Opinion

‘Charlie Hebdo’ far from dead

An editorial from The Intelligencer/Wheeling News-Register

WHEELING, W.Va. — We Americans are a cynical, irreverent people. Except for a few of us who have succumbed to political correctness, we tolerate – even encourage – severe verbal attacks on our political leaders. We laugh at and often are prompted to think about satire directed at them, our social customs, even our religion.

No one is off-limits as a target for investigation and criticism by the news media in this country. Our nation’s founders enshrined that philosophy in the First Amendment.

Americans often grit their teeth and criticize the press for some of what we do.

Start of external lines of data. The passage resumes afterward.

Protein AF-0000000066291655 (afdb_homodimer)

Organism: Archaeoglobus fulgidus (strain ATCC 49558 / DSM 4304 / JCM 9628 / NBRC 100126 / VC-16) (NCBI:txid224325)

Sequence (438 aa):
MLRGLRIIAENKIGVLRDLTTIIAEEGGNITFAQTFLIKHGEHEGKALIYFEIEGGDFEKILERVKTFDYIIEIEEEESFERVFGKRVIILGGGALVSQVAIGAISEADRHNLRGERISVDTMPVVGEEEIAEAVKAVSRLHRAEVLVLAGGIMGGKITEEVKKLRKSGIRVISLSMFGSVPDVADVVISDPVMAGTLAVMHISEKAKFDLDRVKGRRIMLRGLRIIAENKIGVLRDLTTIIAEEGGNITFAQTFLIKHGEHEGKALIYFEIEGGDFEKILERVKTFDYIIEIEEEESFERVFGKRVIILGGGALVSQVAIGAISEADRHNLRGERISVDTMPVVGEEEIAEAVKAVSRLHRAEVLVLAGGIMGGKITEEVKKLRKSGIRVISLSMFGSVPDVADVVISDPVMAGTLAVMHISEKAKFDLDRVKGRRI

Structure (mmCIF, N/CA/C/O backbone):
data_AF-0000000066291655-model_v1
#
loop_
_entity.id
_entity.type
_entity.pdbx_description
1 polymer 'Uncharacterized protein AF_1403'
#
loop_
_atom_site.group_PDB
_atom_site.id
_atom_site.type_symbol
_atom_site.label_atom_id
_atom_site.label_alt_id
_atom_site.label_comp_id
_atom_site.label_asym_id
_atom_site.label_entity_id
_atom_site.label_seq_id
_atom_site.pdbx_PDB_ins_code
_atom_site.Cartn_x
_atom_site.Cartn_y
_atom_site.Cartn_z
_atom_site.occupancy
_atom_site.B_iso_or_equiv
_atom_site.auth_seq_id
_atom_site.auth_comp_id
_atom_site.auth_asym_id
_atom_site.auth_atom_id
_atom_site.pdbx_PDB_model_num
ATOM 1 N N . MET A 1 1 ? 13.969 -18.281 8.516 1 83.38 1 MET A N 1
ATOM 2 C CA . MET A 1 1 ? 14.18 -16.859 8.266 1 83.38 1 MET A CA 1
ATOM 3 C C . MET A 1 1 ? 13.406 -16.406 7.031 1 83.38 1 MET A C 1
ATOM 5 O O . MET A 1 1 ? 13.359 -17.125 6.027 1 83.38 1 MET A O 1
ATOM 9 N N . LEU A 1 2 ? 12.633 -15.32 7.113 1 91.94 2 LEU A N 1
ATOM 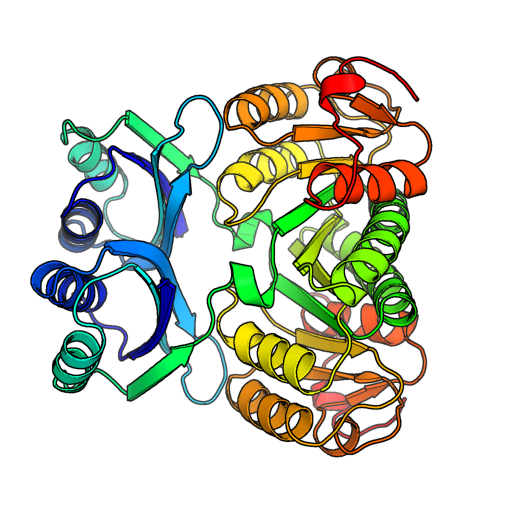10 C CA . LEU A 1 2 ? 11.852 -14.758 6.02 1 91.94 2 LEU A CA 1
ATOM 11 C C . LEU A 1 2 ? 12.742 -13.969 5.062 1 91.94 2 LEU A C 1
ATOM 13 O O . LEU A 1 2 ? 13.469 -13.07 5.488 1 91.94 2 LEU A O 1
ATOM 17 N N . ARG A 1 3 ? 12.75 -14.422 3.824 1 95 3 ARG A N 1
ATOM 18 C CA . ARG A 1 3 ? 13.586 -13.766 2.82 1 95 3 ARG A CA 1
ATOM 19 C C . ARG A 1 3 ? 12.742 -13.312 1.63 1 95 3 ARG A C 1
ATOM 21 O O . ARG A 1 3 ? 11.828 -14.016 1.204 1 95 3 ARG A O 1
ATOM 28 N N . GLY A 1 4 ? 13.094 -12.086 1.161 1 96.44 4 GLY A N 1
ATOM 29 C CA . GLY A 1 4 ? 12.414 -11.547 -0.006 1 96.44 4 GLY A CA 1
ATOM 30 C C . GLY A 1 4 ? 13.148 -11.812 -1.304 1 96.44 4 GLY A C 1
ATOM 31 O O . GLY A 1 4 ? 14.383 -11.734 -1.349 1 96.44 4 GLY A O 1
ATOM 32 N N . LEU A 1 5 ? 12.398 -12.18 -2.305 1 96.62 5 LEU A N 1
ATOM 33 C CA . LEU A 1 5 ? 12.938 -12.43 -3.637 1 96.62 5 LEU A CA 1
ATOM 34 C C . LEU A 1 5 ? 12.242 -11.562 -4.676 1 96.62 5 LEU A C 1
ATOM 36 O O . LEU A 1 5 ? 11.039 -11.695 -4.895 1 96.62 5 LEU A O 1
ATOM 40 N N . ARG A 1 6 ? 12.953 -10.68 -5.277 1 97.25 6 ARG A N 1
ATOM 41 C CA . ARG A 1 6 ? 12.438 -9.828 -6.344 1 97.25 6 ARG A CA 1
ATOM 42 C C . ARG A 1 6 ? 12.945 -10.281 -7.707 1 97.25 6 ARG A C 1
ATOM 44 O O . ARG A 1 6 ? 14.148 -10.445 -7.906 1 97.25 6 ARG A O 1
ATOM 51 N N . ILE A 1 7 ? 12.016 -10.43 -8.617 1 97.06 7 ILE A N 1
ATOM 52 C CA . ILE A 1 7 ? 12.352 -10.922 -9.953 1 97.06 7 ILE A CA 1
ATOM 53 C C . ILE A 1 7 ? 11.742 -10 -11.008 1 97.06 7 ILE A C 1
ATOM 55 O O . ILE A 1 7 ? 10.578 -9.609 -10.906 1 97.06 7 ILE A O 1
ATOM 59 N N . ILE A 1 8 ? 12.531 -9.57 -11.898 1 97.06 8 ILE A N 1
ATOM 60 C CA . ILE A 1 8 ? 12.031 -8.992 -13.141 1 97.06 8 ILE A CA 1
ATOM 61 C C . ILE A 1 8 ? 12.117 -10.023 -14.258 1 97.06 8 ILE A C 1
ATOM 63 O O . ILE A 1 8 ? 13.188 -10.586 -14.508 1 97.06 8 ILE A O 1
ATOM 67 N N . ALA A 1 9 ? 11.023 -10.336 -14.867 1 96.5 9 ALA A N 1
ATOM 68 C CA . ALA A 1 9 ? 10.969 -11.367 -15.898 1 96.5 9 ALA A CA 1
ATOM 69 C C . ALA A 1 9 ? 10.172 -10.898 -17.109 1 96.5 9 ALA A C 1
ATOM 71 O O . ALA A 1 9 ? 9.43 -9.914 -17.031 1 96.5 9 ALA A O 1
ATOM 72 N N . GLU A 1 10 ? 10.383 -11.562 -18.172 1 94.94 10 GLU A N 1
ATOM 73 C CA . GLU A 1 10 ? 9.516 -11.344 -19.312 1 94.94 10 GLU A CA 1
ATOM 74 C C . GLU A 1 10 ? 8.062 -11.672 -18.984 1 94.94 10 GLU A C 1
ATOM 76 O O . GLU A 1 10 ? 7.789 -12.602 -18.234 1 94.94 10 GLU A O 1
ATOM 81 N N . ASN A 1 11 ? 7.215 -10.836 -19.578 1 88.88 11 ASN A N 1
ATOM 82 C CA . ASN A 1 11 ? 5.789 -11.078 -19.375 1 88.88 11 ASN A CA 1
ATOM 83 C C . ASN A 1 11 ? 5.285 -12.219 -20.25 1 88.88 11 ASN A C 1
ATOM 85 O O . ASN A 1 11 ? 4.895 -12 -21.406 1 88.88 11 ASN A O 1
ATOM 89 N N . LYS A 1 12 ? 5.316 -13.391 -19.75 1 83.5 12 LYS A N 1
ATOM 90 C CA . LYS A 1 12 ? 4.914 -14.594 -20.484 1 83.5 12 LYS A CA 1
ATOM 91 C C . LYS A 1 12 ? 4.031 -15.492 -19.625 1 83.5 12 LYS A C 1
ATOM 93 O O . LYS A 1 12 ? 4.098 -15.445 -18.391 1 83.5 12 LYS A O 1
ATOM 98 N N . ILE A 1 13 ? 3.275 -16.203 -20.266 1 76.56 13 ILE A N 1
ATOM 99 C CA . ILE A 1 13 ? 2.389 -17.141 -19.594 1 76.56 13 ILE A CA 1
ATOM 100 C C . ILE A 1 13 ? 3.217 -18.219 -18.891 1 76.56 13 ILE A C 1
ATOM 102 O O . ILE A 1 13 ? 4.184 -18.734 -19.453 1 76.56 13 ILE A O 1
ATOM 106 N N . GLY A 1 14 ? 2.908 -18.453 -17.641 1 75.88 14 GLY A N 1
ATOM 107 C CA . GLY A 1 14 ? 3.512 -19.594 -16.953 1 75.88 14 GLY A CA 1
ATOM 108 C C . GLY A 1 14 ? 4.645 -19.203 -16.031 1 75.88 14 GLY A C 1
ATOM 109 O O . GLY A 1 14 ? 5.152 -20.031 -15.273 1 75.88 14 GLY A O 1
ATOM 110 N N . VAL A 1 15 ? 5.023 -17.922 -16.031 1 84.94 15 VAL A N 1
ATOM 111 C CA . VAL A 1 15 ? 6.164 -17.469 -15.234 1 84.94 15 VAL A CA 1
ATOM 112 C C . VAL A 1 15 ? 5.879 -17.672 -13.75 1 84.94 15 VAL A C 1
ATOM 114 O O . VAL A 1 15 ? 6.691 -18.266 -13.031 1 84.94 15 VAL A O 1
ATOM 117 N N . LEU A 1 16 ? 4.734 -17.266 -13.289 1 84.44 16 LEU A N 1
ATOM 118 C CA . LEU A 1 16 ? 4.395 -17.422 -11.883 1 84.44 16 LEU A CA 1
ATOM 119 C C . LEU A 1 16 ? 4.32 -18.891 -11.492 1 84.44 16 LEU A C 1
ATOM 121 O O . LEU A 1 16 ? 4.77 -19.281 -10.414 1 84.44 16 LEU A O 1
ATOM 125 N N . ARG A 1 17 ? 3.775 -19.625 -12.367 1 79.81 17 ARG A N 1
ATOM 126 C CA . ARG A 1 17 ? 3.689 -21.062 -12.133 1 79.81 17 ARG A CA 1
ATOM 127 C C . ARG A 1 17 ? 5.078 -21.688 -11.969 1 79.81 17 ARG A C 1
ATOM 129 O O . ARG A 1 17 ? 5.324 -22.422 -11.016 1 79.81 17 ARG A O 1
ATOM 136 N N . ASP A 1 18 ? 5.945 -21.406 -12.859 1 86 18 ASP A N 1
ATOM 137 C CA . ASP A 1 18 ? 7.293 -21.953 -12.828 1 86 18 ASP A CA 1
ATOM 138 C C . ASP A 1 18 ? 8.023 -21.562 -11.547 1 86 18 ASP A C 1
ATOM 140 O O . ASP A 1 18 ? 8.641 -22.406 -10.891 1 86 18 ASP A O 1
ATOM 144 N N . LEU A 1 19 ? 7.875 -20.328 -11.18 1 90.25 19 LEU A N 1
ATOM 145 C CA . LEU A 1 19 ? 8.594 -19.812 -10.016 1 90.25 19 LEU A CA 1
ATOM 146 C C . LEU A 1 19 ? 8.039 -20.406 -8.727 1 90.25 19 LEU A C 1
ATOM 148 O O . LEU A 1 19 ? 8.805 -20.812 -7.852 1 90.25 19 LEU A O 1
ATOM 152 N N . THR A 1 20 ? 6.754 -20.531 -8.68 1 87 20 THR A N 1
ATOM 153 C CA . THR A 1 20 ? 6.148 -21.062 -7.469 1 87 20 THR A CA 1
ATOM 154 C C . THR A 1 20 ? 6.441 -22.547 -7.332 1 87 20 THR A C 1
ATOM 156 O O . THR A 1 20 ? 6.582 -23.062 -6.219 1 87 20 THR A O 1
ATOM 159 N N . THR A 1 21 ? 6.566 -23.203 -8.43 1 85.25 21 THR A N 1
ATOM 160 C CA . THR A 1 21 ? 6.914 -24.609 -8.422 1 85.25 21 THR A CA 1
ATOM 161 C C . THR A 1 21 ? 8.312 -24.828 -7.844 1 85.25 21 THR A C 1
ATOM 163 O O . THR A 1 21 ? 8.508 -25.672 -6.969 1 85.25 21 THR A O 1
ATOM 166 N N . ILE A 1 22 ? 9.227 -24.062 -8.266 1 91.38 22 ILE A N 1
ATOM 167 C CA . ILE A 1 22 ? 10.602 -24.156 -7.797 1 91.38 22 ILE A CA 1
ATOM 168 C C . ILE A 1 22 ? 10.656 -23.891 -6.293 1 91.38 22 ILE A C 1
ATOM 170 O O . ILE A 1 22 ? 11.328 -24.625 -5.555 1 91.38 22 ILE A O 1
ATOM 174 N N . ILE A 1 23 ? 9.953 -22.875 -5.824 1 90.38 23 ILE A N 1
ATOM 175 C CA . ILE A 1 23 ? 9.961 -22.5 -4.414 1 90.38 23 ILE A CA 1
ATOM 176 C C . ILE A 1 23 ? 9.383 -23.641 -3.574 1 90.38 23 ILE A C 1
ATOM 178 O O . ILE A 1 23 ? 9.953 -24 -2.545 1 90.38 23 ILE A O 1
ATOM 182 N N . ALA A 1 24 ? 8.336 -24.219 -4.098 1 86.44 24 ALA A N 1
ATOM 183 C CA . ALA A 1 24 ? 7.703 -25.312 -3.391 1 86.44 24 ALA A CA 1
ATOM 184 C C . ALA A 1 24 ? 8.609 -26.547 -3.363 1 86.44 24 ALA A C 1
ATOM 186 O O . ALA A 1 24 ? 8.75 -27.203 -2.326 1 86.44 24 ALA A O 1
ATOM 187 N N . GLU A 1 25 ? 9.18 -26.875 -4.406 1 90.44 25 GLU A N 1
ATOM 188 C CA . GLU A 1 25 ? 10.039 -28.062 -4.527 1 90.44 25 GLU A CA 1
ATOM 189 C C . GLU A 1 25 ? 11.242 -27.953 -3.588 1 90.44 25 GLU A C 1
ATOM 191 O O . GLU A 1 25 ? 11.734 -28.984 -3.102 1 90.44 25 GLU A O 1
ATOM 196 N N . GLU A 1 26 ? 11.641 -26.75 -3.355 1 93.12 26 GLU A N 1
ATOM 197 C CA . GLU A 1 26 ? 12.812 -26.562 -2.504 1 93.12 26 GLU A CA 1
ATOM 198 C C . GLU A 1 26 ? 12.406 -26.328 -1.052 1 93.12 26 GLU A C 1
ATOM 200 O O . GLU A 1 26 ? 13.227 -25.922 -0.228 1 93.12 26 GLU A O 1
ATOM 205 N N . GLY A 1 27 ? 11.141 -26.484 -0.807 1 88.19 27 GLY A N 1
ATOM 206 C CA . GLY A 1 27 ? 10.656 -26.5 0.564 1 88.19 27 GLY A CA 1
ATOM 207 C C . GLY A 1 27 ? 10.32 -25.109 1.08 1 88.19 27 GLY A C 1
ATOM 208 O O . GLY A 1 27 ? 10.133 -24.922 2.283 1 88.19 27 GLY A O 1
ATOM 209 N N . GLY A 1 28 ? 10.32 -24.141 0.189 1 88.88 28 GLY A N 1
ATOM 210 C CA . GLY A 1 28 ? 9.969 -22.797 0.61 1 88.88 28 GLY A CA 1
ATOM 211 C C . GLY A 1 28 ? 8.477 -22.578 0.759 1 88.88 28 GLY A C 1
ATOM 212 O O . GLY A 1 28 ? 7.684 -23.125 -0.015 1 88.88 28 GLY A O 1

But overwhelmingly, we consider the Fourth Estate to be not just essential to our form of government, but also to the way we live our lives.

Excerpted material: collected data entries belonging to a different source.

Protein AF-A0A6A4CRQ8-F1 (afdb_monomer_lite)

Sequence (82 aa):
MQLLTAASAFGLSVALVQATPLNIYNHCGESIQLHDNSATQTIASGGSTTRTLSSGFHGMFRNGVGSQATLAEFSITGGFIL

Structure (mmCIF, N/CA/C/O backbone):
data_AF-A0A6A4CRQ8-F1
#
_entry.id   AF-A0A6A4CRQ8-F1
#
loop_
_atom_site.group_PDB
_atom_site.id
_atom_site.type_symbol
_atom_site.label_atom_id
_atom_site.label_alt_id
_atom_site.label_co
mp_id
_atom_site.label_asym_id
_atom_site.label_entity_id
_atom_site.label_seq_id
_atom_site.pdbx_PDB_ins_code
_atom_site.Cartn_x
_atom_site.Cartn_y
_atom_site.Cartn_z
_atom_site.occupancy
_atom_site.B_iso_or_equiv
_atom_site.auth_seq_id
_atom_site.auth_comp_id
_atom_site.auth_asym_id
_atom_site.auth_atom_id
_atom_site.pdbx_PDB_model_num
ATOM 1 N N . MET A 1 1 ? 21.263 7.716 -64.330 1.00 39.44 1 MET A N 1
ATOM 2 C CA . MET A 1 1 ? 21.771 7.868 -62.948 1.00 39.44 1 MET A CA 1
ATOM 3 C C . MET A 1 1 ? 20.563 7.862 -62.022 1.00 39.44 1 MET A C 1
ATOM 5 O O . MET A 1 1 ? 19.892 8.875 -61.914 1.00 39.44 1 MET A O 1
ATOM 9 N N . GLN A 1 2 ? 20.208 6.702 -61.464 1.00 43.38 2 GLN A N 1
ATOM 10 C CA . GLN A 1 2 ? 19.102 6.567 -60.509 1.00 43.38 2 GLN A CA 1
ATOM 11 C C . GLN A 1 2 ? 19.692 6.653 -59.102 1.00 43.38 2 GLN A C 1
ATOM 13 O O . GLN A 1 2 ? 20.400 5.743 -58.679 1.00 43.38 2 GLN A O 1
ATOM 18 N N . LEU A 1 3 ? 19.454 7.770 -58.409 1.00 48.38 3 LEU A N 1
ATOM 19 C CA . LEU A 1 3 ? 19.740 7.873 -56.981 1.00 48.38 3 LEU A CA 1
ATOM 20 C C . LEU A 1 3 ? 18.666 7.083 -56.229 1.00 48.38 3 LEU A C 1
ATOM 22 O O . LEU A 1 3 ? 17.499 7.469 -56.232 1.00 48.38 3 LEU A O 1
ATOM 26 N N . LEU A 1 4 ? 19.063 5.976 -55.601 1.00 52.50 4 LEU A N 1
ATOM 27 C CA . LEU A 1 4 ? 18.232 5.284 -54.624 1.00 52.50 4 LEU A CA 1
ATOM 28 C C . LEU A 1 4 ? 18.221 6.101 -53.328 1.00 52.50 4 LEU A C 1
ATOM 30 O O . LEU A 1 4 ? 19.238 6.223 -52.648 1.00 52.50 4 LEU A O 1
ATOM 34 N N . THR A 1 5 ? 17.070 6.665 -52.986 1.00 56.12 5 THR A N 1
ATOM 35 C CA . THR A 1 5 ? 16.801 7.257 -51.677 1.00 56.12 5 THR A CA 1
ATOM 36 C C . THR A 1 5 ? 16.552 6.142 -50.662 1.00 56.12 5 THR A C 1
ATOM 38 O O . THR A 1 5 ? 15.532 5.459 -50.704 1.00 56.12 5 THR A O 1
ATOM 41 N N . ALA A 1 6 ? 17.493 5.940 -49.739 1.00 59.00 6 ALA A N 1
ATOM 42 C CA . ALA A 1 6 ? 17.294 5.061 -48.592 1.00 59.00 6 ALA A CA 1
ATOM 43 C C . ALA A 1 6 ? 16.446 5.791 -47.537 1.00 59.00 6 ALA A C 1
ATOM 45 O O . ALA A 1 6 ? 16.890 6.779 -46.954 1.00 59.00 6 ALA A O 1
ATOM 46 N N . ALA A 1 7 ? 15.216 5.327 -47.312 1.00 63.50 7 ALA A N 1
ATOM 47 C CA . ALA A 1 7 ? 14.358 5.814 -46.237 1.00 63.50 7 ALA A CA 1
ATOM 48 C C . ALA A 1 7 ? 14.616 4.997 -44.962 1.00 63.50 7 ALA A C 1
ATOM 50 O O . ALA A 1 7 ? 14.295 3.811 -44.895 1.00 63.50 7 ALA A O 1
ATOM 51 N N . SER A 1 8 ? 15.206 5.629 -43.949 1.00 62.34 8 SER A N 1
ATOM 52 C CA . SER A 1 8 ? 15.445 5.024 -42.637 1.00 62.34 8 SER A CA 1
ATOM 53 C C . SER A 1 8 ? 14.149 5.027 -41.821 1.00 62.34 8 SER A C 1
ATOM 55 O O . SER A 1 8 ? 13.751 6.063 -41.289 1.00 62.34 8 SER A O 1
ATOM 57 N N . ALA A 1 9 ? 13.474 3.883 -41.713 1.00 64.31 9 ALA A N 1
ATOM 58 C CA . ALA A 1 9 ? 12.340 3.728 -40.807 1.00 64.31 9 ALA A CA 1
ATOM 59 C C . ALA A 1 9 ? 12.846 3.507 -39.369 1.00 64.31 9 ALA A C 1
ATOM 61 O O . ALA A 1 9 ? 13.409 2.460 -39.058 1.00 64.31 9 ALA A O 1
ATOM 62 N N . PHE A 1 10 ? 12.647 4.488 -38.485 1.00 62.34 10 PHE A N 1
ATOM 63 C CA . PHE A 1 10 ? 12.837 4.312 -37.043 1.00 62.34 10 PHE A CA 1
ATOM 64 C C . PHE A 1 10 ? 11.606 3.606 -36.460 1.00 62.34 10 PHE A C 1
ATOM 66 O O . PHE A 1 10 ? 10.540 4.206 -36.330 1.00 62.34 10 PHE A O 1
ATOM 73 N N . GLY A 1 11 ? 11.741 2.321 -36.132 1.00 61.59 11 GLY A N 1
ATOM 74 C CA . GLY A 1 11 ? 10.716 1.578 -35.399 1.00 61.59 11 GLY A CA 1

We were reminded Wednesday that not everyone in the world feels that way. Islamic terrorists invaded the office of a satirical newspaper in Paris. They slaughtered 12 people and wounded several others. Most of the victims were journalists.

Islamic terrorists have murdered some journalists during the past several years. But those killings were random, with the victims being individual reporters and photographers who were captured by terrorist groups.

Wednesday’s attack was something entirely different. It was an assault on the very concept of a free, vigorous press.

Islamic terrorists had been critical of the French newspaper, called “Charlie Hebdo,” because it published caricatures of the Prophet Muhammad.

After journalists at the paper and two police officers were gunned down, one of the attackers proclaimed “Hey! We avenged the Prophet Muhammad! We killed Charlie Hebdo!”

Clearly, one of the goals of the massacre was to intimidate journalists everywhere. Nothing radical Muslims consider offensive in any way is to be published, broadcast or posted on the Internet, the terrorists threaten. Disobey that edict and die, they vow.

People who believe in freedom of speech, religion and the press already were implacable enemies of Islamic terrorists. What they want to do to us is, in a word, unacceptable – with all that word implies.

The Paris murderers are wrong. In the most important sense, “Charlie Hebdo” is not dead. And no matter how vicious the terrorists’ campaign becomes, the idea of a vigorous, unfettered press will not die among Americans and other people who refuse to bow to brutality.